RECORDS.
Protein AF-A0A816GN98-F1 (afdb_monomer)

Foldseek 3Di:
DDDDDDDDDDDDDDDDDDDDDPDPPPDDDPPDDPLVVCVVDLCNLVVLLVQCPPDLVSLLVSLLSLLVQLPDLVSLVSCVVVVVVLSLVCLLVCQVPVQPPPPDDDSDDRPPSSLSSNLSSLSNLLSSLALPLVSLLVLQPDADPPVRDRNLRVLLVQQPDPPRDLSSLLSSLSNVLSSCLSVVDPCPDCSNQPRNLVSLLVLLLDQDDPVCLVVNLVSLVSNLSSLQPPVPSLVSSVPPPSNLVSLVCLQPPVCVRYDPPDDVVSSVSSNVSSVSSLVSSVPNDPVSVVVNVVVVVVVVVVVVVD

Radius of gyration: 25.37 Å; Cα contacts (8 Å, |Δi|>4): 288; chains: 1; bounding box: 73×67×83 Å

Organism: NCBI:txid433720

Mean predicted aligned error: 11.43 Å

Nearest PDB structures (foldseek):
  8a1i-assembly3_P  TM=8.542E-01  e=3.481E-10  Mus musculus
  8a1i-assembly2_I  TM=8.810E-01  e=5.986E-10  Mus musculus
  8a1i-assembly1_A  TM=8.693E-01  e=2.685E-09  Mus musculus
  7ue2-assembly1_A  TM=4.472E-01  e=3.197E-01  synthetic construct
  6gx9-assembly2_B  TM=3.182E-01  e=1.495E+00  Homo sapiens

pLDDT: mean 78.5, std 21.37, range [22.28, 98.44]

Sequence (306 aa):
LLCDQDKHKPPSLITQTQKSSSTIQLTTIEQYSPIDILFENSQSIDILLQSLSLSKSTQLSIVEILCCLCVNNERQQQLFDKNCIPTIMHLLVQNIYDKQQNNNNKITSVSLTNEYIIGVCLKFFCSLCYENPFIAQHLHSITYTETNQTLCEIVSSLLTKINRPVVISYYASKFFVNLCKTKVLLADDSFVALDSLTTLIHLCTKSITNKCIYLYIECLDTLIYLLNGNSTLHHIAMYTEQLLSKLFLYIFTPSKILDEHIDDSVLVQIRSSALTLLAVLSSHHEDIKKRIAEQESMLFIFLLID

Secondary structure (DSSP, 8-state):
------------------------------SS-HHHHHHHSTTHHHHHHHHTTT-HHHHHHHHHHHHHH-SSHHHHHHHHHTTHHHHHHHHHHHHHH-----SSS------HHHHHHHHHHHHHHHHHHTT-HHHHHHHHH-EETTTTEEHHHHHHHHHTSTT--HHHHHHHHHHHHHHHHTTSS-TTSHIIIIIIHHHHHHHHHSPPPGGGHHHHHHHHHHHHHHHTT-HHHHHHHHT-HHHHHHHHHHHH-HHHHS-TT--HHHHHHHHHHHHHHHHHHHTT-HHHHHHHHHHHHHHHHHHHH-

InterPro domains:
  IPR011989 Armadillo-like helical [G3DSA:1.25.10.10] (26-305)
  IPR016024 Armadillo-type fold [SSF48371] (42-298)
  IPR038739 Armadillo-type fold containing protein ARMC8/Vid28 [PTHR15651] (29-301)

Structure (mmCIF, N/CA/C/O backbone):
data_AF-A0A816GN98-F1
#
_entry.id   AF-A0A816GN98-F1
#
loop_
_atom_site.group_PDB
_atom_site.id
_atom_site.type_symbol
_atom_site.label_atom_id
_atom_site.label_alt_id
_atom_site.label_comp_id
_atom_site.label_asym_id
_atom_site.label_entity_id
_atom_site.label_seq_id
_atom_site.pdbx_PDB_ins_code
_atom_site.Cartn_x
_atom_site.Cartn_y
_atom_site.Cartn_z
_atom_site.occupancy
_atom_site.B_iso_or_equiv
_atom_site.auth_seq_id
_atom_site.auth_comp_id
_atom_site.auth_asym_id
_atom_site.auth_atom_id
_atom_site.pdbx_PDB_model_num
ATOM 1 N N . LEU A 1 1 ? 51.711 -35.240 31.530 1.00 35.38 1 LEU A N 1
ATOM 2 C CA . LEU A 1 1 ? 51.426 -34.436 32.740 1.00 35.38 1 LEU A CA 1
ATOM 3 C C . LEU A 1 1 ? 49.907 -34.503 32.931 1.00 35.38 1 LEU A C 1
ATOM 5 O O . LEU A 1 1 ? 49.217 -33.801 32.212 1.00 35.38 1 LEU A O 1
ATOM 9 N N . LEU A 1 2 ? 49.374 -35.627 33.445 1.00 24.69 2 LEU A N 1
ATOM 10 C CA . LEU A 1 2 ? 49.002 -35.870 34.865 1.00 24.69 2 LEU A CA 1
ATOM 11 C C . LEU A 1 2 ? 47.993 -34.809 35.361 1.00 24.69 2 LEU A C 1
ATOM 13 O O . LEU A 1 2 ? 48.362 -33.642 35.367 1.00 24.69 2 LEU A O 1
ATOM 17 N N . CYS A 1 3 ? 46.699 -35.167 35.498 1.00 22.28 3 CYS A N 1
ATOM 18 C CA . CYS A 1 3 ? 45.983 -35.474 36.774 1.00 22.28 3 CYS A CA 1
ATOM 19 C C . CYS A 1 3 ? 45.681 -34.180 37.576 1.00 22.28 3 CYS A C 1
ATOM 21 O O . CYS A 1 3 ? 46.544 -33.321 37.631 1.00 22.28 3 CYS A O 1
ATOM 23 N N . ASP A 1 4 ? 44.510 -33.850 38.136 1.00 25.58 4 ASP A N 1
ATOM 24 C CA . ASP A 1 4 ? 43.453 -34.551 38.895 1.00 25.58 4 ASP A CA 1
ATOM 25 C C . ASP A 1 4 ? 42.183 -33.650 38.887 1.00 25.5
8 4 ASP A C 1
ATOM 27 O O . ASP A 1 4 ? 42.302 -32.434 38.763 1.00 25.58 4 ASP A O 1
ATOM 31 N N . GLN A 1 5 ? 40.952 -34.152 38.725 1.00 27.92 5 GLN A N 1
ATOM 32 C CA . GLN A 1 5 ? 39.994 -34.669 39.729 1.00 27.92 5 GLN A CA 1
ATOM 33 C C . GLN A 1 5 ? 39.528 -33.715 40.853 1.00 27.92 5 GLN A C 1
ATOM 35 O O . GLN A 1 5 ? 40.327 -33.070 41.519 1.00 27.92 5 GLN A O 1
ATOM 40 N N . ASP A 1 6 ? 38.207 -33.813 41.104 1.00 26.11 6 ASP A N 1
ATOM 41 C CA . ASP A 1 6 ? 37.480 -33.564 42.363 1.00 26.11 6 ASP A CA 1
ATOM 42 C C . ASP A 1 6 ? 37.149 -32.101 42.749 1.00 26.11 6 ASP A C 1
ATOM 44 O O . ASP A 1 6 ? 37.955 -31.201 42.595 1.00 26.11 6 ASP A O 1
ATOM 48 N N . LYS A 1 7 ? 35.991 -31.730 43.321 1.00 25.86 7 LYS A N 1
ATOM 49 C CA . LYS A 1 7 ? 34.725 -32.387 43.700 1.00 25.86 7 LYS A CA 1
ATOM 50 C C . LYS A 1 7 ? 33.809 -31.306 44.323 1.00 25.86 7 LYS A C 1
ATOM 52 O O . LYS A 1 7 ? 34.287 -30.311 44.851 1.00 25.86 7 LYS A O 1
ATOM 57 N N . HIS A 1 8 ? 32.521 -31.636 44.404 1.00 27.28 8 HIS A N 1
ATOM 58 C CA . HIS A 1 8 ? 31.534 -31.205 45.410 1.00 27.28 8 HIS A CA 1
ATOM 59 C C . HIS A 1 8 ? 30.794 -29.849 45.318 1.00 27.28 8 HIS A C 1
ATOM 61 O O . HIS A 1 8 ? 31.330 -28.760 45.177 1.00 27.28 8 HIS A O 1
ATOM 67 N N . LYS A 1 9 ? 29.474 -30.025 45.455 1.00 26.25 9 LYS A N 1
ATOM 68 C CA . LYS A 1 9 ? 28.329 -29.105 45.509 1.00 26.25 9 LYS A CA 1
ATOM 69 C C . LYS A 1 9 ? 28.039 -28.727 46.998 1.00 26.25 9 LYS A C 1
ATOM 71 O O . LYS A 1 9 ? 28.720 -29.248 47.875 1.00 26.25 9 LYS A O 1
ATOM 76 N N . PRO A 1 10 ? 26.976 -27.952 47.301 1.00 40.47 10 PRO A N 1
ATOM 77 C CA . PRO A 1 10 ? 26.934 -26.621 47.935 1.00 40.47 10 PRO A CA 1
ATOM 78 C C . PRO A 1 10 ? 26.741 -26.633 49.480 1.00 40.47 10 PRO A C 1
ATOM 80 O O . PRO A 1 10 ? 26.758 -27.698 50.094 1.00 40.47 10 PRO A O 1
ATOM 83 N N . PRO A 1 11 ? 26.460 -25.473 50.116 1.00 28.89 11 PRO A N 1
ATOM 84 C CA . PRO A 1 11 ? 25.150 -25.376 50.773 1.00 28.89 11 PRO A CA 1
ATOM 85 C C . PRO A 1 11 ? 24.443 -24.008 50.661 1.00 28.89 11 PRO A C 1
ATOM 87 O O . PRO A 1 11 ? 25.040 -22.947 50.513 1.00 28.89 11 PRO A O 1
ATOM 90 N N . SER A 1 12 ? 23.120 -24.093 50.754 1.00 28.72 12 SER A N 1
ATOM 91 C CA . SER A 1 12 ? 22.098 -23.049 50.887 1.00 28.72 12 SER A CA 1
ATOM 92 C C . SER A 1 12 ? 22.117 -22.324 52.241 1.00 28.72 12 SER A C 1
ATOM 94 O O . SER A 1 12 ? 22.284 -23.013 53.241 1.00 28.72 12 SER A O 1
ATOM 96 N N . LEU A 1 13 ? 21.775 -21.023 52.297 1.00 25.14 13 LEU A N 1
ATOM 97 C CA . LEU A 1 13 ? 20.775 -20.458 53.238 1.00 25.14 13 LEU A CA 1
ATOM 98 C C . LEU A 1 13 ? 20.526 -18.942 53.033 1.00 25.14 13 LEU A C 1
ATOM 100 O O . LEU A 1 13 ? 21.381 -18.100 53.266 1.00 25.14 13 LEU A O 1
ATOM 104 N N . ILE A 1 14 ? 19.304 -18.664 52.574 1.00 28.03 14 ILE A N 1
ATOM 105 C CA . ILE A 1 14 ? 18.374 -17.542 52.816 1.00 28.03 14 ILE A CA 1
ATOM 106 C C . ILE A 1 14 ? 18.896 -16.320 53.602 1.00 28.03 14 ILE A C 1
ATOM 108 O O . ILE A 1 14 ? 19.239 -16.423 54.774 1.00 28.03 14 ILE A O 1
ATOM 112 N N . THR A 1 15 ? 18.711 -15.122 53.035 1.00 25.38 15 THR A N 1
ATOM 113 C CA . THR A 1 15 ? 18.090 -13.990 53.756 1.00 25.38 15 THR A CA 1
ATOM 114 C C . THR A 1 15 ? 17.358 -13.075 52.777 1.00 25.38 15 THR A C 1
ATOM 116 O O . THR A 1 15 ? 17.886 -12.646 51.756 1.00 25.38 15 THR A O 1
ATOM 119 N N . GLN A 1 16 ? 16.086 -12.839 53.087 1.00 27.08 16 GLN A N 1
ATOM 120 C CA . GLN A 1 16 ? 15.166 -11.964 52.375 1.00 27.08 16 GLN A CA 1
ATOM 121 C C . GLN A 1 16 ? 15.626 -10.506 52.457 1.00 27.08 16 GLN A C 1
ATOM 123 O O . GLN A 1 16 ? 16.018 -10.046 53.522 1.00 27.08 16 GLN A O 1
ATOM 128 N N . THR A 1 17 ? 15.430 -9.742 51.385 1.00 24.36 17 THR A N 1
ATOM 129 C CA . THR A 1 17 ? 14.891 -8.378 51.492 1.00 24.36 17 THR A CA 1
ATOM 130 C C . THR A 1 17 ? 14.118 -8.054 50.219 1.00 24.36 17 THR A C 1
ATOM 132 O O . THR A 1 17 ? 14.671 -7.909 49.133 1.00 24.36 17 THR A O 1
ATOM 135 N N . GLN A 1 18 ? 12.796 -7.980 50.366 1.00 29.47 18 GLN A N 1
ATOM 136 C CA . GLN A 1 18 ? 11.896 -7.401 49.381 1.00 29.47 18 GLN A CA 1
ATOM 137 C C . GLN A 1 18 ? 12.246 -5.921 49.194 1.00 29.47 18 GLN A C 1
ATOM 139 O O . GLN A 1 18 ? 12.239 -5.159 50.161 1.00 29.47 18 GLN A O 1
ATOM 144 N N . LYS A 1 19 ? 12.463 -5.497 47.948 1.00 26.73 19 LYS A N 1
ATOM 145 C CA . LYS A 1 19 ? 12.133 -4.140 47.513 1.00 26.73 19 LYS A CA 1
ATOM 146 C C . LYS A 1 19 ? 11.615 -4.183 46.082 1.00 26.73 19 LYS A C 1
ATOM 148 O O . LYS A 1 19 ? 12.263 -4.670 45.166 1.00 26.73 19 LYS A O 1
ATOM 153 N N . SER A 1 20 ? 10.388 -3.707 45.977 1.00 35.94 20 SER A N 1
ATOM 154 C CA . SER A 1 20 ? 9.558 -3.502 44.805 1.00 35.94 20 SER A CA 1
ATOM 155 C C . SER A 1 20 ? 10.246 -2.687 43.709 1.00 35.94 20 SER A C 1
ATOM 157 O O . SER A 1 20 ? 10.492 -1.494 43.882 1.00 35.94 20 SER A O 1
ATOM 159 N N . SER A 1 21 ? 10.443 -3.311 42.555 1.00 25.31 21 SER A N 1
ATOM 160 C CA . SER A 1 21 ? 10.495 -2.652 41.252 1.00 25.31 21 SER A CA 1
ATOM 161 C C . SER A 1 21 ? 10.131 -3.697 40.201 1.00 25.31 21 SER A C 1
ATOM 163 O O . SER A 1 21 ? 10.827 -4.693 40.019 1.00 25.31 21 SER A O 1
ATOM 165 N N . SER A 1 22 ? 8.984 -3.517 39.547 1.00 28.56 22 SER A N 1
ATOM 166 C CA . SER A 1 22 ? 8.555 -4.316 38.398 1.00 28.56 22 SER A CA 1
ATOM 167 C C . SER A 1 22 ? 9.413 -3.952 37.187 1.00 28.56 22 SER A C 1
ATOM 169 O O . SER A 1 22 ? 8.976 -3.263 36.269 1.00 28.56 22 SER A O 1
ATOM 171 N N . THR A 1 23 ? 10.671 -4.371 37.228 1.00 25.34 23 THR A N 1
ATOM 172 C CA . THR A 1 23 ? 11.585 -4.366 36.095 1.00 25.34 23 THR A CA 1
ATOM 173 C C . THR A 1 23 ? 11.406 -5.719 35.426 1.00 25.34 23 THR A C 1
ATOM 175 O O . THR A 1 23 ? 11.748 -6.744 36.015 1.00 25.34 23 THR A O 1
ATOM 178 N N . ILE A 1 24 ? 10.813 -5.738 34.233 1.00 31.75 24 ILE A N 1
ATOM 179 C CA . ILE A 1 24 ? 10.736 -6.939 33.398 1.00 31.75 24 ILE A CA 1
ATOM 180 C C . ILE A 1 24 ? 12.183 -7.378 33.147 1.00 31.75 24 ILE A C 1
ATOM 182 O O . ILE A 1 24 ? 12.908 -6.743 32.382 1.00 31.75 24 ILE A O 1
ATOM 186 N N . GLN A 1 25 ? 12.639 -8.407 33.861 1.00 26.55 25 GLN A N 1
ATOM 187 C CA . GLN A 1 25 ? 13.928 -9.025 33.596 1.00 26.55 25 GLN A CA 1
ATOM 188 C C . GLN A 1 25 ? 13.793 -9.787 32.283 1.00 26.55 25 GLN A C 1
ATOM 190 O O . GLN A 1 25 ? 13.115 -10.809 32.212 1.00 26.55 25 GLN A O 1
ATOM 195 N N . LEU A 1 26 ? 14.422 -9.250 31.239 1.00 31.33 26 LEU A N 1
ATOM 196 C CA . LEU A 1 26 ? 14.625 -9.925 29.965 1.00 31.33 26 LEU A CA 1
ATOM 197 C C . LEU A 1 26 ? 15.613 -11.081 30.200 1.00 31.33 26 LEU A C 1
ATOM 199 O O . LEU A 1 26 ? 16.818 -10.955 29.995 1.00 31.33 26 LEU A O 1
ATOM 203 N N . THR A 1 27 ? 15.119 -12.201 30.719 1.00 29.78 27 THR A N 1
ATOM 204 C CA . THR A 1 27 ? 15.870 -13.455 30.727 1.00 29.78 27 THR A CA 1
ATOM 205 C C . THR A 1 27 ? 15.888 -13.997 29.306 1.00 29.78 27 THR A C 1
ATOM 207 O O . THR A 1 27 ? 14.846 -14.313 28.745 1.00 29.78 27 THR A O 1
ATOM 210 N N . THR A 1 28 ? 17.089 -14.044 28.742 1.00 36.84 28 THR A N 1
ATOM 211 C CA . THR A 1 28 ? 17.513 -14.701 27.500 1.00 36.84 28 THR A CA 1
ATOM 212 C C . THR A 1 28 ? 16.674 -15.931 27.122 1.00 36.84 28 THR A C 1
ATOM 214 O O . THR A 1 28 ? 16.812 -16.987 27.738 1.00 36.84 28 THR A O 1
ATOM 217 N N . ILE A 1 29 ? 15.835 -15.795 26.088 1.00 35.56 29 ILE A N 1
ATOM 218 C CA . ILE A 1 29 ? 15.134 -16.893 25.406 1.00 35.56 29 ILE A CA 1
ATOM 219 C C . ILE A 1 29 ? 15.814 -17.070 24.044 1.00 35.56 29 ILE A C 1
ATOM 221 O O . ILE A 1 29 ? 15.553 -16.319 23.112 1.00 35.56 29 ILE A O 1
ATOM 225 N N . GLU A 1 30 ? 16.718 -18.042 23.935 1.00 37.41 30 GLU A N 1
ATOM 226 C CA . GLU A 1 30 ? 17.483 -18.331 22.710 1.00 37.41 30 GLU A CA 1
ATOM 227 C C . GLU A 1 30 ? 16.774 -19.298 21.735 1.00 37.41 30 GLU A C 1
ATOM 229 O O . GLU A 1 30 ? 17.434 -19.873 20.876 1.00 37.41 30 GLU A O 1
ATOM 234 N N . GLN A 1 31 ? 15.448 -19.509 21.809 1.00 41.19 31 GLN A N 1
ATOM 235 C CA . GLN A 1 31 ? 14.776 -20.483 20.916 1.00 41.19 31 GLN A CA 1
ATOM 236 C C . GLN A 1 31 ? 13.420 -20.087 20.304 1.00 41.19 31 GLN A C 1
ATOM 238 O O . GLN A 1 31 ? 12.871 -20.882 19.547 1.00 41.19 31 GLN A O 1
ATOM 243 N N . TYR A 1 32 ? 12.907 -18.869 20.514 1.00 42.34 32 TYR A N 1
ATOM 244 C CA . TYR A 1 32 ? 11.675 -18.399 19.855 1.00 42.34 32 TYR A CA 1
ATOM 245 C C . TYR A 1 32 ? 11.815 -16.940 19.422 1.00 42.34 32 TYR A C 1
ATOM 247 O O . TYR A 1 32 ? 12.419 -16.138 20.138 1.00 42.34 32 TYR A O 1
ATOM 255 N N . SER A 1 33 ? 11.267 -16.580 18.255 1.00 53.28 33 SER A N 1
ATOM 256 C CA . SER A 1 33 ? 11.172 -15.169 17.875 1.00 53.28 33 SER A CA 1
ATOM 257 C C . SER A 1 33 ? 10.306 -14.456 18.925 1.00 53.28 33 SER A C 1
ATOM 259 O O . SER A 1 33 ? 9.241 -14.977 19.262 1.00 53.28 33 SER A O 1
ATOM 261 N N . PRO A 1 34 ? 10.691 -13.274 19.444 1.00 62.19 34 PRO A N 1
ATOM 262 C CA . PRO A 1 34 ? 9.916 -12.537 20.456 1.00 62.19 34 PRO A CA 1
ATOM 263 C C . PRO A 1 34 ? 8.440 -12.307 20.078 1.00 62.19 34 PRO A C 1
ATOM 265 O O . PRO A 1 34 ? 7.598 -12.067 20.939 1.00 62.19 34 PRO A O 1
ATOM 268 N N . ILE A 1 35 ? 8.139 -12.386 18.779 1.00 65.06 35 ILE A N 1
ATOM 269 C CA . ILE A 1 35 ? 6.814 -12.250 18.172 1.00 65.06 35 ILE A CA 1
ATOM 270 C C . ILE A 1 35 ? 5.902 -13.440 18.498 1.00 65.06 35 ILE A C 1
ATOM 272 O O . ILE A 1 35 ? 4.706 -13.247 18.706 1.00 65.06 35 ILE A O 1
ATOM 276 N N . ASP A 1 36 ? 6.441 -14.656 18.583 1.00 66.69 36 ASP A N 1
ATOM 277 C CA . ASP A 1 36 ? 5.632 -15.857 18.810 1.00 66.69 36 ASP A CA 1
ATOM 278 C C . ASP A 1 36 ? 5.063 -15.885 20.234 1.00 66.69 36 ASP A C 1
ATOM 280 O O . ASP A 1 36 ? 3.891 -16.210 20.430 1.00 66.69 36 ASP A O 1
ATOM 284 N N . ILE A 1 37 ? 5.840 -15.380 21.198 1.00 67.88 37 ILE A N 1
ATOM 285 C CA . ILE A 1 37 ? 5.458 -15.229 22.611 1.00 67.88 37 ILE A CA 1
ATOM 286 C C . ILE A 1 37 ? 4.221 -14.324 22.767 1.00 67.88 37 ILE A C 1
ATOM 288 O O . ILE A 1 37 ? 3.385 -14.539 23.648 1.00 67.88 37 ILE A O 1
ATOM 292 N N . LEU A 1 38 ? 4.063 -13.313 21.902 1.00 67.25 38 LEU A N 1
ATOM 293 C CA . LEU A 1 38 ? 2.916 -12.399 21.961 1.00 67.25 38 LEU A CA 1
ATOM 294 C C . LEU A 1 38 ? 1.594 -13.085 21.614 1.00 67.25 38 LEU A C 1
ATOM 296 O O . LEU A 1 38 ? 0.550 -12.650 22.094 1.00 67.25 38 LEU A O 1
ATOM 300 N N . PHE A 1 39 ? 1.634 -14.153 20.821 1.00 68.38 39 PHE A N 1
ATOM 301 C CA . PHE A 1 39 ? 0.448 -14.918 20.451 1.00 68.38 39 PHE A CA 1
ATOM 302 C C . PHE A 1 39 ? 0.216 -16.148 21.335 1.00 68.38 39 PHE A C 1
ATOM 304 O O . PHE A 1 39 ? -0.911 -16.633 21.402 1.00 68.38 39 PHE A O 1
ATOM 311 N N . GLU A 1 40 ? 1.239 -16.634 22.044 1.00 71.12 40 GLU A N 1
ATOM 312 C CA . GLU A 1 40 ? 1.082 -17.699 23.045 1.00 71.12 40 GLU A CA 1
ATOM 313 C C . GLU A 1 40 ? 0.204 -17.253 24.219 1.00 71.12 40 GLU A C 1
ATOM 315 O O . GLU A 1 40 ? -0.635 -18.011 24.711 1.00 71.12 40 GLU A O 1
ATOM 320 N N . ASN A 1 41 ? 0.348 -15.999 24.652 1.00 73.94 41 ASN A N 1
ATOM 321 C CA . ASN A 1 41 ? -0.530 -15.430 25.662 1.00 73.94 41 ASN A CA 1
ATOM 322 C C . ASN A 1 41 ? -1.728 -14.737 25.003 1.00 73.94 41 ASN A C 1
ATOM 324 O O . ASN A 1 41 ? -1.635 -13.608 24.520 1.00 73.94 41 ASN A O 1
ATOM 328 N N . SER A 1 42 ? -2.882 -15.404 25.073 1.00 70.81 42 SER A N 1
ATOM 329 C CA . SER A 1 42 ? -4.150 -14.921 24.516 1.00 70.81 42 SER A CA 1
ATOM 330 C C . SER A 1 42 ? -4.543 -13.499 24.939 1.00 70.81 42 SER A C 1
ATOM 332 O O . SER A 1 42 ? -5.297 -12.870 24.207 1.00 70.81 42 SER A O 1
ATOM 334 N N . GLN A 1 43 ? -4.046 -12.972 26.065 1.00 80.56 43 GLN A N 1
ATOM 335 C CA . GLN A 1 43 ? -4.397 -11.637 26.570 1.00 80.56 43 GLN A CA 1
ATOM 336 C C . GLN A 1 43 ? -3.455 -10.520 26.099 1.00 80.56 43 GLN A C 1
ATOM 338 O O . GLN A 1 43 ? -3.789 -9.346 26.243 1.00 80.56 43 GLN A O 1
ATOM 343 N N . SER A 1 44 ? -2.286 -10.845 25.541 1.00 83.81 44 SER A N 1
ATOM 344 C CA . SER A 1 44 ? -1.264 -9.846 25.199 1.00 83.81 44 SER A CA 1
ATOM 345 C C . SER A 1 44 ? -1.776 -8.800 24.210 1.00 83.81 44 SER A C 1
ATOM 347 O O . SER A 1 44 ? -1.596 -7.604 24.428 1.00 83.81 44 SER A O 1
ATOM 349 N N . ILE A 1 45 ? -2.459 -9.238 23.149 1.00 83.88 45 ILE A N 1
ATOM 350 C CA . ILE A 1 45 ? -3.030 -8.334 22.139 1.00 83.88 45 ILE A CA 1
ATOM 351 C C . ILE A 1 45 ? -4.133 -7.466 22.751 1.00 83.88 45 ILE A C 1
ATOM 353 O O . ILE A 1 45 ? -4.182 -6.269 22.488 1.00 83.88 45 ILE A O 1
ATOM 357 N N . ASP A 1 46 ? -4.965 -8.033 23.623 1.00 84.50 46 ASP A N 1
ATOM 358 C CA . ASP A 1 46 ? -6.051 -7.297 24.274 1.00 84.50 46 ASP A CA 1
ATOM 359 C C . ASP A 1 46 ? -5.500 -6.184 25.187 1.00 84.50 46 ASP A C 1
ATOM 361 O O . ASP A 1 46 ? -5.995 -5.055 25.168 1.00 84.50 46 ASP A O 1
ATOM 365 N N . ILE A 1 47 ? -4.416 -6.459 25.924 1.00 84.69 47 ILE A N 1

WORK TASK.
Within the listing above, give again exactly every line from the line with "ATOM 119 N N" through the line with "ATOM 129 C CA", both included, and no other line.

SOLUTION.
ATOM 119 N N . GLN A 1 16 ? 16.086 -12.839 53.087 1.00 27.08 16 GLN A N 1
ATOM 120 C CA . GLN A 1 16 ? 15.166 -11.964 52.375 1.00 27.08 16 GLN A CA 1
ATOM 121 C C . GLN A 1 16 ? 15.626 -10.506 52.457 1.00 27.08 16 GLN A C 1
ATOM 123 O O . GLN A 1 16 ? 16.018 -10.046 53.522 1.00 27.08 16 GLN A O 1
ATOM 128 N N . THR A 1 17 ? 15.430 -9.742 51.385 1.00 24.36 17 THR A N 1
ATOM 129 C CA . THR A 1 17 ? 14.891 -8.378 51.492 1.00 24.36 17 THR A CA 1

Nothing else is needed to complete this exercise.